--- YOUR GOAL ---
Copy out exactly the lines below that run from the one holding "ATOM 31 O O" to the one holding "ATOM 43 C CA", keeping both of those lines and no others.

--- RECORD SET ---
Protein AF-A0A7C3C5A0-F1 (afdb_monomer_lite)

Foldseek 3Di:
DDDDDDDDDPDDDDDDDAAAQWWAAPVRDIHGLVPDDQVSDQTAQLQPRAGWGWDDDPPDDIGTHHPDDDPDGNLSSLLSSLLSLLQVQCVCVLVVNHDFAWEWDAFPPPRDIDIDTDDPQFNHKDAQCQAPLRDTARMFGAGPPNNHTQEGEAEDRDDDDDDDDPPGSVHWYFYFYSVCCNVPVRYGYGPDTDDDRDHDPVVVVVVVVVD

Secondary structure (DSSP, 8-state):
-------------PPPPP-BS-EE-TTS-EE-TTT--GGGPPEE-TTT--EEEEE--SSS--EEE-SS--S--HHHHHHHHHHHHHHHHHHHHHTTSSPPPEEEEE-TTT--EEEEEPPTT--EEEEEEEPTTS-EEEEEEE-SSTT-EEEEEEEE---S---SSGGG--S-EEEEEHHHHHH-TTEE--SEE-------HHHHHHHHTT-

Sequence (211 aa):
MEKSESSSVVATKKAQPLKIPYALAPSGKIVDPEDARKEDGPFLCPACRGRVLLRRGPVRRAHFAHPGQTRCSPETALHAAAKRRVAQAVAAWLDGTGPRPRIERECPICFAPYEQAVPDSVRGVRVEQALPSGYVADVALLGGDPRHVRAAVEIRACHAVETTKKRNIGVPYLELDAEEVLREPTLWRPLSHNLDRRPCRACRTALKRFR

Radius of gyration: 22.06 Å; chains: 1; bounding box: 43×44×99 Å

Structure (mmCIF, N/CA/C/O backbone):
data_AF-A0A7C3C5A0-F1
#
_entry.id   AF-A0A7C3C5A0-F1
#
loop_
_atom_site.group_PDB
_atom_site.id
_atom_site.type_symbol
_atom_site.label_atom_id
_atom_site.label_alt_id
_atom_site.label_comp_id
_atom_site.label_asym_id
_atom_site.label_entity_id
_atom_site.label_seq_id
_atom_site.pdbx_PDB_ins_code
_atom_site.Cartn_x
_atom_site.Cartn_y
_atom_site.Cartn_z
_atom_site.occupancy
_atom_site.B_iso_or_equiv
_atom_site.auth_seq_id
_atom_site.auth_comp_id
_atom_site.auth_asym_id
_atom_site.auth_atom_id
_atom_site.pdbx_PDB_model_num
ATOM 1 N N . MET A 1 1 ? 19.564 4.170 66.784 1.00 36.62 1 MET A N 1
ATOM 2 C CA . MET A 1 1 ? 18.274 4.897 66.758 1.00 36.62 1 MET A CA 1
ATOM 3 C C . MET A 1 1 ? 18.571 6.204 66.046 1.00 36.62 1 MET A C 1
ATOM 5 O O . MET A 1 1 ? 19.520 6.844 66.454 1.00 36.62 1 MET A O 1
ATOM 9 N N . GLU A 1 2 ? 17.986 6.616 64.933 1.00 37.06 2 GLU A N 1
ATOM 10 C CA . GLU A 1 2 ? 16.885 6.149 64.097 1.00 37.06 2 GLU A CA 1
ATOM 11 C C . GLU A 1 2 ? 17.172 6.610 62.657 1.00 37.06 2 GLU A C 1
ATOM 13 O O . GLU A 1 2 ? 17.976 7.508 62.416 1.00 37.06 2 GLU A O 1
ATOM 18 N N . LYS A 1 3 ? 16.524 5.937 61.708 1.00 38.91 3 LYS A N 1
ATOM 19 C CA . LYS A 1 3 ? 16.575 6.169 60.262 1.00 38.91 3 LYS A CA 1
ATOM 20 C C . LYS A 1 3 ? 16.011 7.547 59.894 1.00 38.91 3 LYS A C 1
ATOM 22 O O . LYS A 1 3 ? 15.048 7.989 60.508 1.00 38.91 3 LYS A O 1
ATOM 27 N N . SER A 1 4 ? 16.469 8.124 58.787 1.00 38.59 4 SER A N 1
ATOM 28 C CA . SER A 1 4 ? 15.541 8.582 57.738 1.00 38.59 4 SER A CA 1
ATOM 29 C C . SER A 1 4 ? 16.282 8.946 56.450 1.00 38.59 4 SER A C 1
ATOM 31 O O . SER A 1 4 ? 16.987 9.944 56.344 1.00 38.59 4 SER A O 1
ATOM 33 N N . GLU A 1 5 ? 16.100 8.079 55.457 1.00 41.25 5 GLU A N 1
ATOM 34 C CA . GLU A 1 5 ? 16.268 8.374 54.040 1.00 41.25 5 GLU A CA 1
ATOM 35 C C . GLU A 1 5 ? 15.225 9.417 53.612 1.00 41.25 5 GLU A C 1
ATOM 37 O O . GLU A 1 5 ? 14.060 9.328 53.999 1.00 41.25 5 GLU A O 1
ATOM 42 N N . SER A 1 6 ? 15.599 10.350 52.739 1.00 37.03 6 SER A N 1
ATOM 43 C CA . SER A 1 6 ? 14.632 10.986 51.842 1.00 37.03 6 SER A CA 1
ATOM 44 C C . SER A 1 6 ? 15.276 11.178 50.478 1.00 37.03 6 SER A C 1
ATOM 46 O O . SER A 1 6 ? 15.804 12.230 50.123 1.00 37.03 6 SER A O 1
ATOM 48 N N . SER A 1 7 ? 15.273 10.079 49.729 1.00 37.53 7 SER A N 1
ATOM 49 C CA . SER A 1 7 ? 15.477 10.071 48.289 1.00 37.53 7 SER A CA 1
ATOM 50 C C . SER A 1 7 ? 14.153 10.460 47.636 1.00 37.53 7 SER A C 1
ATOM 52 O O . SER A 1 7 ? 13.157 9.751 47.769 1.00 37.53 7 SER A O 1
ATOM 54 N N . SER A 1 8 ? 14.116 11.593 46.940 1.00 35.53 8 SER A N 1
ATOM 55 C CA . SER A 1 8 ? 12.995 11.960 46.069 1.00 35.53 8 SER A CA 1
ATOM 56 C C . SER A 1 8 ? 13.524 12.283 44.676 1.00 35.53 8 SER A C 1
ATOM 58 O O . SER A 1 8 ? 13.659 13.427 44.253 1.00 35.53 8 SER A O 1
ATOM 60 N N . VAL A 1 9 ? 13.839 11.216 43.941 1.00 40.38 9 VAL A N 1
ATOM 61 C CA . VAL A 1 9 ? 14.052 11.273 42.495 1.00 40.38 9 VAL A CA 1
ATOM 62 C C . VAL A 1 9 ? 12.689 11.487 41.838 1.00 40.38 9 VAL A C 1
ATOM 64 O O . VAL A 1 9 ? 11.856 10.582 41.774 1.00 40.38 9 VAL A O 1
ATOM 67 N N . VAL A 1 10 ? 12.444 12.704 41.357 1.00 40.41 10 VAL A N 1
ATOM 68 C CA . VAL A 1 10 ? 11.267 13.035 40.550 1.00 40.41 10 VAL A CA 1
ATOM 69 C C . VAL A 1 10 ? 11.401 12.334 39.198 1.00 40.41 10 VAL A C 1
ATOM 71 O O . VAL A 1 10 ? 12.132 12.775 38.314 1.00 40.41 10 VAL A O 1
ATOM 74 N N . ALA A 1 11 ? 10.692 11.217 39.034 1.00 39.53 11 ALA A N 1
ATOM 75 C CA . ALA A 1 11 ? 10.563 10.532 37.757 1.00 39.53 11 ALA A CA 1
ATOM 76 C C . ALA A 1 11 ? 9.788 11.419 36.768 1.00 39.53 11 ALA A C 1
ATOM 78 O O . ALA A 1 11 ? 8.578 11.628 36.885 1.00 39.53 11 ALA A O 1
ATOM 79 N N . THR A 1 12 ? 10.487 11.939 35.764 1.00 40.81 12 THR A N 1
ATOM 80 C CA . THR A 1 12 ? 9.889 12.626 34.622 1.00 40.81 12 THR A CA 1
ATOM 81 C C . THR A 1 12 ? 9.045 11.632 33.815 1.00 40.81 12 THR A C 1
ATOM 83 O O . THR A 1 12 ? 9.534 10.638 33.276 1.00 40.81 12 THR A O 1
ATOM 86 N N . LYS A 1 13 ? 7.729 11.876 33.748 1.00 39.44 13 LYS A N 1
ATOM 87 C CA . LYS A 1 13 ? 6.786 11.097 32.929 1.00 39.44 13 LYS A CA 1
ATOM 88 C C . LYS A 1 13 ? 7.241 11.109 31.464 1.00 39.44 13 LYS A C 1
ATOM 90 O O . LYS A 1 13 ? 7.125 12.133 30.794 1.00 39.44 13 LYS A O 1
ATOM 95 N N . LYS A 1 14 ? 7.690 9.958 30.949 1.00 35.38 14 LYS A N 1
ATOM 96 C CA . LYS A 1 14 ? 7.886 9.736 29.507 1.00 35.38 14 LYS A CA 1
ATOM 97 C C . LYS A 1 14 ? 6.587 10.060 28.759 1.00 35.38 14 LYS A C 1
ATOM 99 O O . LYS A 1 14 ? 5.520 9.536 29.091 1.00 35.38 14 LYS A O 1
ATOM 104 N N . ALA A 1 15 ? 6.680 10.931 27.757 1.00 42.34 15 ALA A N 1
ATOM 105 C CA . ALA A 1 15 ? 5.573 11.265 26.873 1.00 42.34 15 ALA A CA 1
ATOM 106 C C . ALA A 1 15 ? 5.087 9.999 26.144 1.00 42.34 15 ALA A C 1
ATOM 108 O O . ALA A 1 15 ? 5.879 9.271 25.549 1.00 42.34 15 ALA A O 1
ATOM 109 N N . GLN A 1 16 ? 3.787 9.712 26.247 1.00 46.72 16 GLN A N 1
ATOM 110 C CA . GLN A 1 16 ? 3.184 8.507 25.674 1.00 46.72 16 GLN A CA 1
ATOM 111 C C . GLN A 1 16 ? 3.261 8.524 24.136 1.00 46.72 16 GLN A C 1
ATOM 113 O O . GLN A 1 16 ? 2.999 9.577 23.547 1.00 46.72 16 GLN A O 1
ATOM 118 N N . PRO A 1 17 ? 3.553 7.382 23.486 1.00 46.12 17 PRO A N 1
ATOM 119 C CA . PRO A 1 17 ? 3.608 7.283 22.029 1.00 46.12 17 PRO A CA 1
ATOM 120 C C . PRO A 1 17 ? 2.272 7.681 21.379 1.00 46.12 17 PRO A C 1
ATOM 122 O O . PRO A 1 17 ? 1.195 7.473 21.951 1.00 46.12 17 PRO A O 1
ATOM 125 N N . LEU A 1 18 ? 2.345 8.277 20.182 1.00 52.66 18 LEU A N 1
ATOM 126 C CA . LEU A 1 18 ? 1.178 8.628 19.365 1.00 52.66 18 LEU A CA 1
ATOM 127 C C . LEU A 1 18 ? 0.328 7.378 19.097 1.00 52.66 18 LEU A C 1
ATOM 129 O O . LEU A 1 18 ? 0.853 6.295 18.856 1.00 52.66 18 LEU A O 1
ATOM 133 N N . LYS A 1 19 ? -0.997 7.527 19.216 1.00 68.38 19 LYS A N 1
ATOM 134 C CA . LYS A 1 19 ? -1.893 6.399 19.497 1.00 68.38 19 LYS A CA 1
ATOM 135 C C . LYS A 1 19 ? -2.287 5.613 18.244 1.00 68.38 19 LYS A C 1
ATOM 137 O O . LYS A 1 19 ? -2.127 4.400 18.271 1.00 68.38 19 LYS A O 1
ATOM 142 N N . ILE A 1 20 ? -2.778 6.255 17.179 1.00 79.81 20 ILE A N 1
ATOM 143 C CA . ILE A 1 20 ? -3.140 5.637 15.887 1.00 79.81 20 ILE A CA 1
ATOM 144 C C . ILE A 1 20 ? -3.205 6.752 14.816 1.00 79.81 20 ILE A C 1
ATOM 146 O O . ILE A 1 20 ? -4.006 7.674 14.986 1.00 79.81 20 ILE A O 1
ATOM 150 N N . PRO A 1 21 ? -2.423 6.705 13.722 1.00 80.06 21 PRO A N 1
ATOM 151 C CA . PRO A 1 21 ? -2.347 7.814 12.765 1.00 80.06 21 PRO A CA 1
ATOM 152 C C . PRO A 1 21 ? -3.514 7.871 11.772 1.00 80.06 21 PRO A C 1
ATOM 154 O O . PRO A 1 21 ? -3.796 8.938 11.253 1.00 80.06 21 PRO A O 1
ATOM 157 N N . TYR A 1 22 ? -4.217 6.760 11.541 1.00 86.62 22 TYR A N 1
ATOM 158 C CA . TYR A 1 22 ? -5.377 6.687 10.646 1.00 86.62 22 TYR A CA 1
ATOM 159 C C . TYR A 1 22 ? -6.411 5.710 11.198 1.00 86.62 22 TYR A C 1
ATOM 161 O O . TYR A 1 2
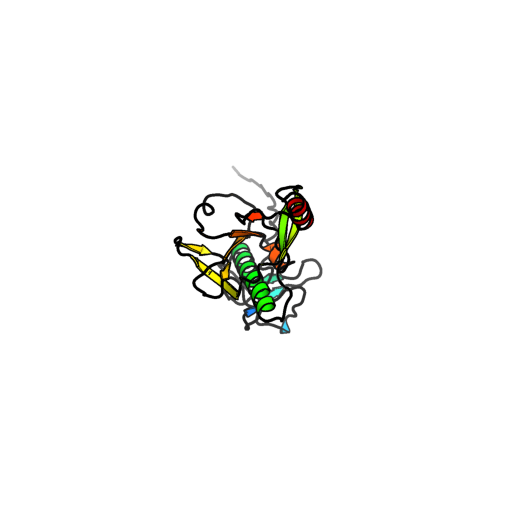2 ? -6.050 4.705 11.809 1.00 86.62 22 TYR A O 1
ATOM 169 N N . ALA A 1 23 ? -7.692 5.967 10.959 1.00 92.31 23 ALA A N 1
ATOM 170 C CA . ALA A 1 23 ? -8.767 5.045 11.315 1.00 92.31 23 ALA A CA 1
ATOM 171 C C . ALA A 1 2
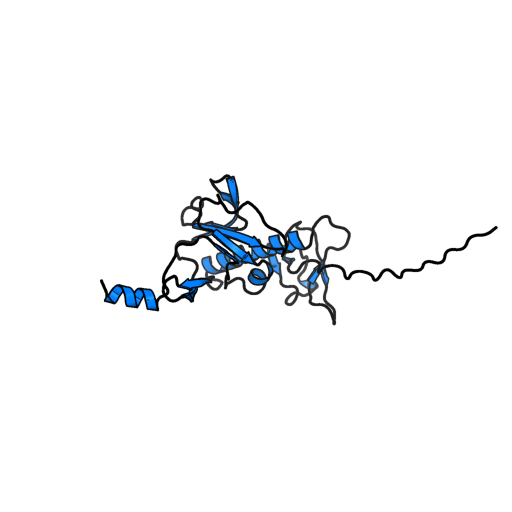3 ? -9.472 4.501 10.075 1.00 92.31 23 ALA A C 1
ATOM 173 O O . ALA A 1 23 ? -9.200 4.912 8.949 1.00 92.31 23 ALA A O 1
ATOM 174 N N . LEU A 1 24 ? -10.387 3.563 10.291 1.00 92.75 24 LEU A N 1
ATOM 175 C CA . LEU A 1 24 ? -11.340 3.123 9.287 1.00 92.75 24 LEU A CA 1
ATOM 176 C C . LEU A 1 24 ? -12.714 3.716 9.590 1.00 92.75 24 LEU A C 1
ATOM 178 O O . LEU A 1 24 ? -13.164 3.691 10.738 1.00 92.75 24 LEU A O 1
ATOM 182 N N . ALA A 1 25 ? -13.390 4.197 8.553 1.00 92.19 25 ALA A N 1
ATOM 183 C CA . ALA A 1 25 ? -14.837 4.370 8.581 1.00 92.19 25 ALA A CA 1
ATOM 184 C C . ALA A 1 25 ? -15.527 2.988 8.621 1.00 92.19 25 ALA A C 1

--- WRITTEN ANSWER ---
ATOM 31 O O . SER A 1 4 ? 16.987 9.944 56.344 1.00 38.59 4 SER A O 1
ATOM 33 N N . GLU A 1 5 ? 16.100 8.079 55.457 1.00 41.25 5 GLU A N 1
ATOM 34 C CA . GLU A 1 5 ? 16.268 8.374 54.040 1.00 41.25 5 GLU A CA 1
ATOM 35 C C . GLU A 1 5 ? 15.225 9.417 53.612 1.00 41.25 5 GLU A C 1
ATOM 37 O O . GLU A 1 5 ? 14.060 9.328 53.999 1.00 41.25 5 GLU A O 1
ATOM 42 N N . SER A 1 6 ? 15.599 10.350 52.739 1.00 37.03 6 SER A N 1
ATOM 43 C CA . SER A 1 6 ? 14.632 10.986 51.842 1.00 37.03 6 SER A CA 1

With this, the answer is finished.